Она приткнула Форд возле распахнутых ворот и открыла окно, высматривая знакомого.

Сару 4 первый ее приметил. Необычной дергающейся походкой направился к машине. Вертя головой, склонился к окошку, так что сморщенное, как печеное яблоко, лицо оказалось в десяти сантиметрах от нее. Визгливо поинтересовался:

— Опять проблемы с машинкой? Плохая машинка, — неясно, чего в тоне было больше: добродушного подшучивания или издевки. — Продать надо машинку!

— Опять проблемы, — согласилась Регина, открывая дверь и отодвигая таким образом от себя каторжанина. Он был раздет до пояса и смуглое почти до шоколада тело, тоже было сморщенным, будто неделю назад сару был толстым и резко похудел. — Пока не могу ее продать, не накопила на Ауди. Посмотришь, Фин?

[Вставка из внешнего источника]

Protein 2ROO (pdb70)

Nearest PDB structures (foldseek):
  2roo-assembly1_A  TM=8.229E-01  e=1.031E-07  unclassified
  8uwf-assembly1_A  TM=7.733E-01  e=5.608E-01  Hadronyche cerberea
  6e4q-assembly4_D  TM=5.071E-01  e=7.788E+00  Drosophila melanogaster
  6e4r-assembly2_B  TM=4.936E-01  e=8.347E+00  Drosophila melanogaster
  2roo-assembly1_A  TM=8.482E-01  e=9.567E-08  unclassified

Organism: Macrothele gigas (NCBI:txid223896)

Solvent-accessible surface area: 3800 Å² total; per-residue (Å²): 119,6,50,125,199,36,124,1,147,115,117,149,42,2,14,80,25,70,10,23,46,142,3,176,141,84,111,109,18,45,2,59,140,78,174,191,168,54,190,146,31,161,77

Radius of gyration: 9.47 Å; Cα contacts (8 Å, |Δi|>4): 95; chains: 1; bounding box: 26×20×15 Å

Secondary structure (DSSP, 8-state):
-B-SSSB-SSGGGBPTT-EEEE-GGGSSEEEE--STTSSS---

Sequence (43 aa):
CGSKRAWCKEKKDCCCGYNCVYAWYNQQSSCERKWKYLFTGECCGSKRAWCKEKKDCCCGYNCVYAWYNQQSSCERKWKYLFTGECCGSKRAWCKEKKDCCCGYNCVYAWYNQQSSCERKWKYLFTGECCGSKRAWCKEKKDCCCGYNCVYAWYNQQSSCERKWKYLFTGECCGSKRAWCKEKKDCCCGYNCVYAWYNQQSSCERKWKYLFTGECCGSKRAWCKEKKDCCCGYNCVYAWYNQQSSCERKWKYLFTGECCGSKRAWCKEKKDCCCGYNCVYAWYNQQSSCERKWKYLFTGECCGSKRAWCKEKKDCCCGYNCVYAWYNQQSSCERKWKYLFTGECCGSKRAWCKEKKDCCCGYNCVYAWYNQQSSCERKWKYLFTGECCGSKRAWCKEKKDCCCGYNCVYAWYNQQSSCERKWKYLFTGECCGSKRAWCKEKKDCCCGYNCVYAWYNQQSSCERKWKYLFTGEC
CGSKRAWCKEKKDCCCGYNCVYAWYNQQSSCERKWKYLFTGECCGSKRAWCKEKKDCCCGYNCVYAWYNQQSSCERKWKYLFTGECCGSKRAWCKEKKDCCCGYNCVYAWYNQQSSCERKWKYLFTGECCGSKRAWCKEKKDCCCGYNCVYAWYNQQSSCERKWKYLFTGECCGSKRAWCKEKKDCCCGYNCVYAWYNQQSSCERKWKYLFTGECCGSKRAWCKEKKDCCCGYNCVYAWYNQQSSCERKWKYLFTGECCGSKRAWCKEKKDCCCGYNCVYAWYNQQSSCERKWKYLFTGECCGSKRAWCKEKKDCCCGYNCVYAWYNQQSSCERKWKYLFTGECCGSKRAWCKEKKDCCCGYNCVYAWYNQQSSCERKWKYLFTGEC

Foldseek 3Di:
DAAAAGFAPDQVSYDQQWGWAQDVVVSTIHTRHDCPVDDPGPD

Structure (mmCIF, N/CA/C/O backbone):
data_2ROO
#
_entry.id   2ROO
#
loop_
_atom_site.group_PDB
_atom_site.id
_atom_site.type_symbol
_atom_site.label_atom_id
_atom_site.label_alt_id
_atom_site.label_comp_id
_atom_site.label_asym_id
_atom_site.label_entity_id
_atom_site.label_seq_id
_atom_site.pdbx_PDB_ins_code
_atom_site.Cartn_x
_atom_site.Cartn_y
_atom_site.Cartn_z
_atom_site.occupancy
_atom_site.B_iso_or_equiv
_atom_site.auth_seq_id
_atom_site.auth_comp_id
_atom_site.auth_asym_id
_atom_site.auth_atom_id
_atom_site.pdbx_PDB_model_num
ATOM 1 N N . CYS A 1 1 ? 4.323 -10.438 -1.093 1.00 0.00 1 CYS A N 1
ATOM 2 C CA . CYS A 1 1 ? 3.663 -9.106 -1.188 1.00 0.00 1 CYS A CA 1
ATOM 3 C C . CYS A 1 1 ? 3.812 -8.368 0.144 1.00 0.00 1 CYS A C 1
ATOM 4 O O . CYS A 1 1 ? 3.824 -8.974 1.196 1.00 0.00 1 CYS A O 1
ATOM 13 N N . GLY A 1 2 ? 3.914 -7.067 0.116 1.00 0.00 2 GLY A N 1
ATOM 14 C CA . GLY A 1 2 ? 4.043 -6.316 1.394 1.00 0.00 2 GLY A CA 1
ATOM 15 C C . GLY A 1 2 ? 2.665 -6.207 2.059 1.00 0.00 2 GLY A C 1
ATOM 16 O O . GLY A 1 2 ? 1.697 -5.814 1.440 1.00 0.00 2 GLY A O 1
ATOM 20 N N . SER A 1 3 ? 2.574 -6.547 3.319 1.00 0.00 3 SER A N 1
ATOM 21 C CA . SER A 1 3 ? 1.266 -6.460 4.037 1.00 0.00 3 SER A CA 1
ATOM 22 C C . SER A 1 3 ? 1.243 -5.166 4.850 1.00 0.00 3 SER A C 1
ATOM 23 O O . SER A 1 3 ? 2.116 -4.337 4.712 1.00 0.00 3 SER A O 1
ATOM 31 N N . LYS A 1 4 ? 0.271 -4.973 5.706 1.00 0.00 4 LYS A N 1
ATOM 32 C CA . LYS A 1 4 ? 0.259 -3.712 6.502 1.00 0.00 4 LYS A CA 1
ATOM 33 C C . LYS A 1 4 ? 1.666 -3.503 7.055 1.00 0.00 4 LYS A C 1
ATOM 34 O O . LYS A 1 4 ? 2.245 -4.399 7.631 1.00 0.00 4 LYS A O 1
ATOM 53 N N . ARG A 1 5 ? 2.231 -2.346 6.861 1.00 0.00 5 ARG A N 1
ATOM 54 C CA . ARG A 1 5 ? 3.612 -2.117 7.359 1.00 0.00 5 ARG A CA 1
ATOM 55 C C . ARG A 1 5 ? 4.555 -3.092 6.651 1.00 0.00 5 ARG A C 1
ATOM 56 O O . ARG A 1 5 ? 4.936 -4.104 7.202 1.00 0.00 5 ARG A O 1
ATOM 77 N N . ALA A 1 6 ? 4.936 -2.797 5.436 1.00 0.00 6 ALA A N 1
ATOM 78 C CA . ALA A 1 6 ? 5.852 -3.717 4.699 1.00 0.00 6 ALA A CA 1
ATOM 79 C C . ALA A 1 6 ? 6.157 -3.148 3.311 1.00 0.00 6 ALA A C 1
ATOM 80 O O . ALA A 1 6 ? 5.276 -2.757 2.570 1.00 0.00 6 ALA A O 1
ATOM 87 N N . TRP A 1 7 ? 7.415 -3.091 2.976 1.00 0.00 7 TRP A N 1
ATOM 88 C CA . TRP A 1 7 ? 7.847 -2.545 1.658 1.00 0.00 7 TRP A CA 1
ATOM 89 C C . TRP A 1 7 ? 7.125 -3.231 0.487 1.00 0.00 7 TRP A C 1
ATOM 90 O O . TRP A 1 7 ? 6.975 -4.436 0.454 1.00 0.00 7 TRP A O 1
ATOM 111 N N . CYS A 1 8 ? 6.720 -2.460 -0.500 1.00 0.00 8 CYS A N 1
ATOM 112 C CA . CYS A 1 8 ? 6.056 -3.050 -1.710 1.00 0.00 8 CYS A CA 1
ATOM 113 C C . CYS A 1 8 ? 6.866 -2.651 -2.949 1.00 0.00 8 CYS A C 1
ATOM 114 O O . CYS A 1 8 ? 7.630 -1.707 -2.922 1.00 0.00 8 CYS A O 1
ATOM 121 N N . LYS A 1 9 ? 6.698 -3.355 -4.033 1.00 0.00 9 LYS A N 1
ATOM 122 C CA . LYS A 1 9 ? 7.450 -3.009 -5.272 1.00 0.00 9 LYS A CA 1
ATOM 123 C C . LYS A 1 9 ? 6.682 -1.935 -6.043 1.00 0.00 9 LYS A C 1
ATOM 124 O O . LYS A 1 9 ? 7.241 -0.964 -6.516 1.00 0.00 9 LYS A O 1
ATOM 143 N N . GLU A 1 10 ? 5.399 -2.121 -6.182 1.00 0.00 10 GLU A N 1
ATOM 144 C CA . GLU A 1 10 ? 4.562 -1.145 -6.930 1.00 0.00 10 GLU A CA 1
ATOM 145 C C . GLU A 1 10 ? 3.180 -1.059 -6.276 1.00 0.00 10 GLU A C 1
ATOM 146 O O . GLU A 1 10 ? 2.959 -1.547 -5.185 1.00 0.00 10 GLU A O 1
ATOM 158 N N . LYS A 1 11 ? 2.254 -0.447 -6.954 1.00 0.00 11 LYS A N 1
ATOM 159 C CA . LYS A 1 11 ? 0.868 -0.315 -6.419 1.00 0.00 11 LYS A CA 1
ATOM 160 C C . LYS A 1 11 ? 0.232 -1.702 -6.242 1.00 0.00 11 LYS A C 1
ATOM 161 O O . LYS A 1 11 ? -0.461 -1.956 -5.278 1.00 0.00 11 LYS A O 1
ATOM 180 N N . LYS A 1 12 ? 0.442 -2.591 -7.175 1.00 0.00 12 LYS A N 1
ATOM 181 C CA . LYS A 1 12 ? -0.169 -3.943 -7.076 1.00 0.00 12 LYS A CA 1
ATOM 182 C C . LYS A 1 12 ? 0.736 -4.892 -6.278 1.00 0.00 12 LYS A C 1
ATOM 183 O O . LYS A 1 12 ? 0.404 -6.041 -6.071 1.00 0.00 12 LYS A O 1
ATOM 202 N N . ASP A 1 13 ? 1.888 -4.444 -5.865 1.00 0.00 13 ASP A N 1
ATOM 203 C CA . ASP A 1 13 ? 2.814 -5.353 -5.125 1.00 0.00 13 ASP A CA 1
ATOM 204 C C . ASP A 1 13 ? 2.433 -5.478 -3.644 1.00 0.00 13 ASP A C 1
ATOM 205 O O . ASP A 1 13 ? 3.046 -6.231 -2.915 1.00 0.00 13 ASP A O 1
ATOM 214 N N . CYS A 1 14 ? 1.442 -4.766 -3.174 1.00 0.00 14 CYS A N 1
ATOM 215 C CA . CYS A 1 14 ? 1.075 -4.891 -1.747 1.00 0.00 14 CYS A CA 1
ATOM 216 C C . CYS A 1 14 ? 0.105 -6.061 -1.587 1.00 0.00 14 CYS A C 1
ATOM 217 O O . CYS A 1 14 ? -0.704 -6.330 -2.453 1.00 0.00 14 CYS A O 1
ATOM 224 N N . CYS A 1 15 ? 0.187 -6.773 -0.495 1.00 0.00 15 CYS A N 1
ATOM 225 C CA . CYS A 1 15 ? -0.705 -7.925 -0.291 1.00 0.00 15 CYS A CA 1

— Какой разговор! — он суетливо потер руки, тут же полез в капот. Передумал, закрыл, сел на водительское сиденье, загнал машину в гараж — Регина только завистливо цокнула: она не умела так красиво вписываться в узкое пространство. Снова открыл капот, повернулся к ней — на все ушло минут пять. В этом каторжанине даже с ограничивающими заклинаниями сильно проглядывала его истинная природа. А то, что его ограничили, показывала татуировка на левом плече: большая, размером с блюдце. На складчатой коже рисунок выглядел довольно странно, но все же можно было разглядеть обезьяну в круге с тремя лучами. Это значит, еще три года он будет каторжанином, а потом станет ссыльным, отправится на вольные хлеба: сможет сменить работу, город, вызвать к себе жену и детей, если захочет. И если они захотят. Но три года у полиции будет классный мастер. Кто бы мог предположить, что у сару такой талант к ремонту машин?

— Сильно плохо? — поинтересовалась женщина.

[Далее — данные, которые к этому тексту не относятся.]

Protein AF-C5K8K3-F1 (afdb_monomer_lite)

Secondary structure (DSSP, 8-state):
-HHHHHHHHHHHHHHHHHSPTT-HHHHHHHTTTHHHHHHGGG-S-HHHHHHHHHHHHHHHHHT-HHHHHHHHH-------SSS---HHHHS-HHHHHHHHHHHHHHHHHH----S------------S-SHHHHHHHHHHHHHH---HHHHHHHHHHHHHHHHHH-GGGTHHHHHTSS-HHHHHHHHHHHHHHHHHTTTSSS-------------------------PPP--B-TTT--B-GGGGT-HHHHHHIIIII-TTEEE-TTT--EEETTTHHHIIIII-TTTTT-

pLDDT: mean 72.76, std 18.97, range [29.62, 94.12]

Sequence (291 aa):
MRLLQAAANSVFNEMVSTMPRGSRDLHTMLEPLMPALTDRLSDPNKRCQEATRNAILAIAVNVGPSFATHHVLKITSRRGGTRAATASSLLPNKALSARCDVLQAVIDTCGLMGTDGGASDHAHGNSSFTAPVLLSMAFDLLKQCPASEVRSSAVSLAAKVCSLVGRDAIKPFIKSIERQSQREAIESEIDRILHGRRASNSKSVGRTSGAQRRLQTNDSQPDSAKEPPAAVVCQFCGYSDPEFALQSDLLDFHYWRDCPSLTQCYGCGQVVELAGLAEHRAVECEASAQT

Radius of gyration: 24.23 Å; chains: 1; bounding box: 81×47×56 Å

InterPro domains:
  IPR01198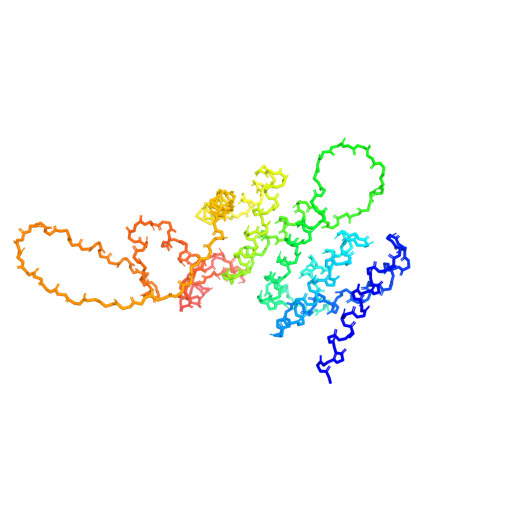9 Armadillo-like helical [G3DSA:1.25.10.10] (2-207)
  IPR016024 Armadillo-type fold [SSF48371] (5-177)
  IPR048738 Centrosomal protein CEP104, Zn finger domain [PF21039] (233-290)
  IPR052607 Centrosomal protein 104 kDa-like [PTHR13371] (13-288)

Foldseek 3Di:
DVVVLLVVLVVLLVVLQPDAAQDPVVLVVCVVVLLVLLLQCLPPDPSSNVSSLSSLLSCCVRNHVLSSLVNLLPLDDDDDDDDDDQSQRPDDLSSLLSSLVSLLVSCVRVNQPDDDPPDDDDDPDPRCGHLLNLLVSLLSQCLPPQALSNVLSSLLSNLSSCVRHNDVSCVVSLVVPPDPLSSVLSVVVSVCNNVVVVPPPDDDDDDDDDDDDDDDDDDDDDDDDDDLQDFDAQPQARDTDSVCSVDVNVSVCCLRRPPPQWDAQPQARDTDGPVCNVVCLVPPRPSNVPD

Organism: Perkinsus marinus (strain ATCC 50983 / TXsc) (NCBI:txid423536)

Structure (mmCIF, N/CA/C/O backbone):
data_AF-C5K8K3-F1
#
_entry.id   AF-C5K8K3-F1
#
loop_
_atom_site.group_PDB
_atom_site.id
_atom_site.type_symbol
_atom_site.label_atom_id
_atom_site.label_alt_id
_atom_site.label_comp_id
_atom_site.label_asym_id
_atom_site.label_entity_id
_atom_site.label_seq_id
_atom_site.pdbx_PDB_ins_code
_atom_site.Cartn_x
_atom_site.Cartn_y
_atom_site.Cartn_z
_atom_site.occupancy
_atom_site.B_iso_or_equiv
_atom_site.auth_seq_id
_atom_site.auth_comp_id
_atom_site.auth_asym_id
_atom_site.auth_atom_id
_atom_site.pdbx_PDB_model_num
ATOM 1 N N . MET A 1 1 ? -0.084 15.039 -27.231 1.00 49.66 1 MET A N 1
ATOM 2 C CA . MET A 1 1 ? 0.267 14.925 -25.794 1.00 49.66 1 MET A CA 1
ATOM 3 C C . MET A 1 1 ? -0.023 13.535 -25.211 1.00 49.66 1 MET A C 1
ATOM 5 O O . MET A 1 1 ? 0.927 12.853 -24.868 1.00 49.66 1 MET A O 1
ATOM 9 N N . ARG A 1 2 ? -1.275 13.044 -25.144 1.00 47.97 2 ARG A N 1
ATOM 10 C CA . ARG A 1 2 ? -1.590 11.747 -24.486 1.00 47.97 2 ARG A CA 1
ATOM 11 C C . ARG A 1 2 ? -1.029 10.489 -25.181 1.00 47.97 2 ARG A C 1
ATOM 13 O O . ARG A 1 2 ? -0.658 9.547 -24.494 1.00 47.97 2 ARG A O 1
ATOM 20 N N . LEU A 1 3 ? -0.935 10.487 -26.514 1.00 45.75 3 LEU A N 1
ATOM 21 C CA . LEU A 1 3 ? -0.331 9.381 -27.279 1.00 45.75 3 LEU A CA 1
ATOM 22 C C . LEU A 1 3 ? 1.195 9.313 -27.105 1.00 45.75 3 LEU A C 1
ATOM 24 O O . LEU A 1 3 ? 1.743 8.227 -26.962 1.00 45.75 3 LEU A O 1
ATOM 28 N N . LEU A 1 4 ? 1.857 10.472 -27.022 1.00 50.38 4 LEU A N 1
ATOM 29 C CA . LEU A 1 4 ? 3.299 10.572 -26.765 1.00 50.38 4 LEU A CA 1
ATOM 30 C C . LEU A 1 4 ? 3.669 10.030 -25.378 1.00 50.38 4 LEU A C 1
ATOM 32 O O . LEU A 1 4 ? 4.673 9.345 -25.246 1.00 50.38 4 LEU A O 1
ATOM 36 N N . GLN A 1 5 ? 2.834 10.270 -24.362 1.00 56.53 5 GLN A N 1
ATOM 37 C CA . GLN A 1 5 ? 3.067 9.765 -23.004 1.00 56.53 5 GLN A CA 1
ATOM 38 C C . GLN A 1 5 ? 2.962 8.233 -22.922 1.00 56.53 5 GLN A C 1
ATOM 40 O O . GLN A 1 5 ? 3.785 7.586 -22.284 1.00 56.53 5 GLN A O 1
ATOM 45 N N . ALA A 1 6 ? 1.952 7.645 -23.572 1.00 55.03 6 ALA A N 1
ATOM 46 C CA . ALA A 1 6 ? 1.780 6.194 -23.600 1.00 55.03 6 ALA A CA 1
ATOM 47 C C . ALA A 1 6 ? 2.909 5.507 -24.385 1.00 55.03 6 ALA A C 1
ATOM 49 O O . ALA A 1 6 ? 3.429 4.489 -23.937 1.00 55.03 6 ALA A O 1
ATOM 50 N N . ALA A 1 7 ? 3.329 6.104 -25.505 1.00 57.03 7 ALA A N 1
ATOM 51 C CA . ALA A 1 7 ? 4.478 5.640 -26.272 1.00 57.03 7 ALA A CA 1
ATOM 52 C C . ALA A 1 7 ? 5.780 5.741 -25.461 1.00 57.03 7 ALA A C 1
ATOM 54 O O . ALA A 1 7 ? 6.529 4.775 -25.410 1.00 57.03 7 ALA A O 1
ATOM 55 N N . ALA A 1 8 ? 6.012 6.851 -24.752 1.00 63.06 8 ALA A N 1
ATOM 56 C CA . ALA A 1 8 ? 7.185 7.020 -23.895 1.00 63.06 8 ALA A CA 1
ATOM 57 C C . ALA A 1 8 ? 7.238 5.981 -22.764 1.00 63.06 8 ALA A C 1
ATOM 59 O O . ALA A 1 8 ? 8.291 5.404 -22.516 1.00 63.06 8 ALA A O 1
ATOM 60 N N . ASN A 1 9 ? 6.101 5.680 -22.129 1.00 65.94 9 ASN A N 1
ATOM 61 C CA . ASN A 1 9 ? 6.029 4.638 -21.103 1.00 65.94 9 ASN A CA 1
ATOM 62 C C . ASN A 1 9 ? 6.248 3.230 -21.684 1.00 65.94 9 ASN A C 1
ATOM 64 O O . ASN A 1 9 ? 6.872 2.395 -21.038 1.00 65.94 9 ASN A O 1
ATOM 68 N N . SER A 1 10 ? 5.756 2.965 -22.899 1.00 68.25 10 SER A N 1
ATOM 69 C CA . SER A 1 10 ? 5.990 1.694 -23.595 1.00 68.25 10 SER A CA 1
ATOM 70 C C . SER A 1 10 ? 7.467 1.509 -23.934 1.00 68.25 10 SER A C 1
ATOM 72 O O . SER A 1 10 ? 8.037 0.471 -23.617 1.00 68.25 10 SER A O 1
ATOM 74 N N . VAL A 1 11 ? 8.096 2.538 -24.509 1.00 68.00 11 VAL A N 1
ATOM 75 C CA . VAL A 1 11 ? 9.527 2.543 -24.840 1.00 68.00 11 VAL A CA 1
ATOM 76 C C . VAL A 1 11 ? 10.368 2.412 -23.574 1.00 68.00 11 VAL A C 1
ATOM 78 O O . VAL A 1 11 ? 11.327 1.654 -23.558 1.00 68.00 11 VAL A O 1
ATOM 81 N N . PHE A 1 12 ? 9.993 3.090 -22.488 1.00 72.50 12 PHE A N 1
ATOM 82 C CA . PHE A 1 12 ? 10.672 2.954 -21.202 1.00 72.50 12 PHE A CA 1
ATOM 83 C C . PHE A 1 12 ? 10.579 1.525 -20.651 1.00 72.50 12 PHE A C 1
ATOM 85 O O . PHE A 1 12 ? 11.588 0.972 -20.227 1.00 72.50 12 PHE A O 1
ATOM 92 N N . ASN A 1 13 ? 9.400 0.898 -20.695 1.00 68.19 13 ASN A N 1
ATOM 93 C CA . ASN A 1 13 ? 9.230 -0.484 -20.240 1.00 68.19 13 ASN A CA 1
ATOM 94 C C . ASN A 1 13 ? 10.045 -1.469 -21.083 1.00 68.19 13 ASN A C 1
ATOM 96 O O . ASN A 1 13 ? 10.652 -2.389 -20.536 1.00 68.19 13 ASN A O 1
ATOM 100 N N . GLU A 1 14 ? 10.089 -1.268 -22.397 1.00 72.38 14 GLU A N 1
ATOM 101 C CA . GLU A 1 14 ? 10.895 -2.078 -23.308 1.00 72.38 14 GLU A CA 1
ATOM 102 C C . GLU A 1 14 ? 12.396 -1.870 -23.063 1.00 72.38 14 GLU A C 1
ATOM 104 O O . GLU A 1 14 ? 13.148 -2.836 -22.955 1.00 72.38 14 GLU A O 1
ATOM 109 N N . MET A 1 15 ? 12.824 -0.625 -22.843 1.00 72.69 15 MET A N 1
ATOM 110 C CA . MET A 1 15 ? 14.200 -0.276 -22.485 1.00 72.69 15 MET A CA 1
ATOM 111 C C . MET A 1 15 ? 14.620 -0.930 -21.160 1.00 72.69 15 MET A C 1
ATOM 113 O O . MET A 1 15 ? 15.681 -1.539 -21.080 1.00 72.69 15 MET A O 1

Он скорчил смешную гримасу, которая могла выражать как ужас, так и улыбку.

— До вечера ножками походите? К вечеру пригоню вам на работку. Или к квартирке лучше?

— Нет, на работу в самый раз. Я могу задержаться.

— Ну и отличненько, — он снова задвигался весь разом, словно суставы были заменены подвижными шарнирами.

— Спасибо, Фин.

Регина постояла немного на дороге, а затем решила, что до отделения пройдется пешком: если срезать наискосок, через дворы, она, пожалуй, даже быстрее, чем на маршрутке доберется.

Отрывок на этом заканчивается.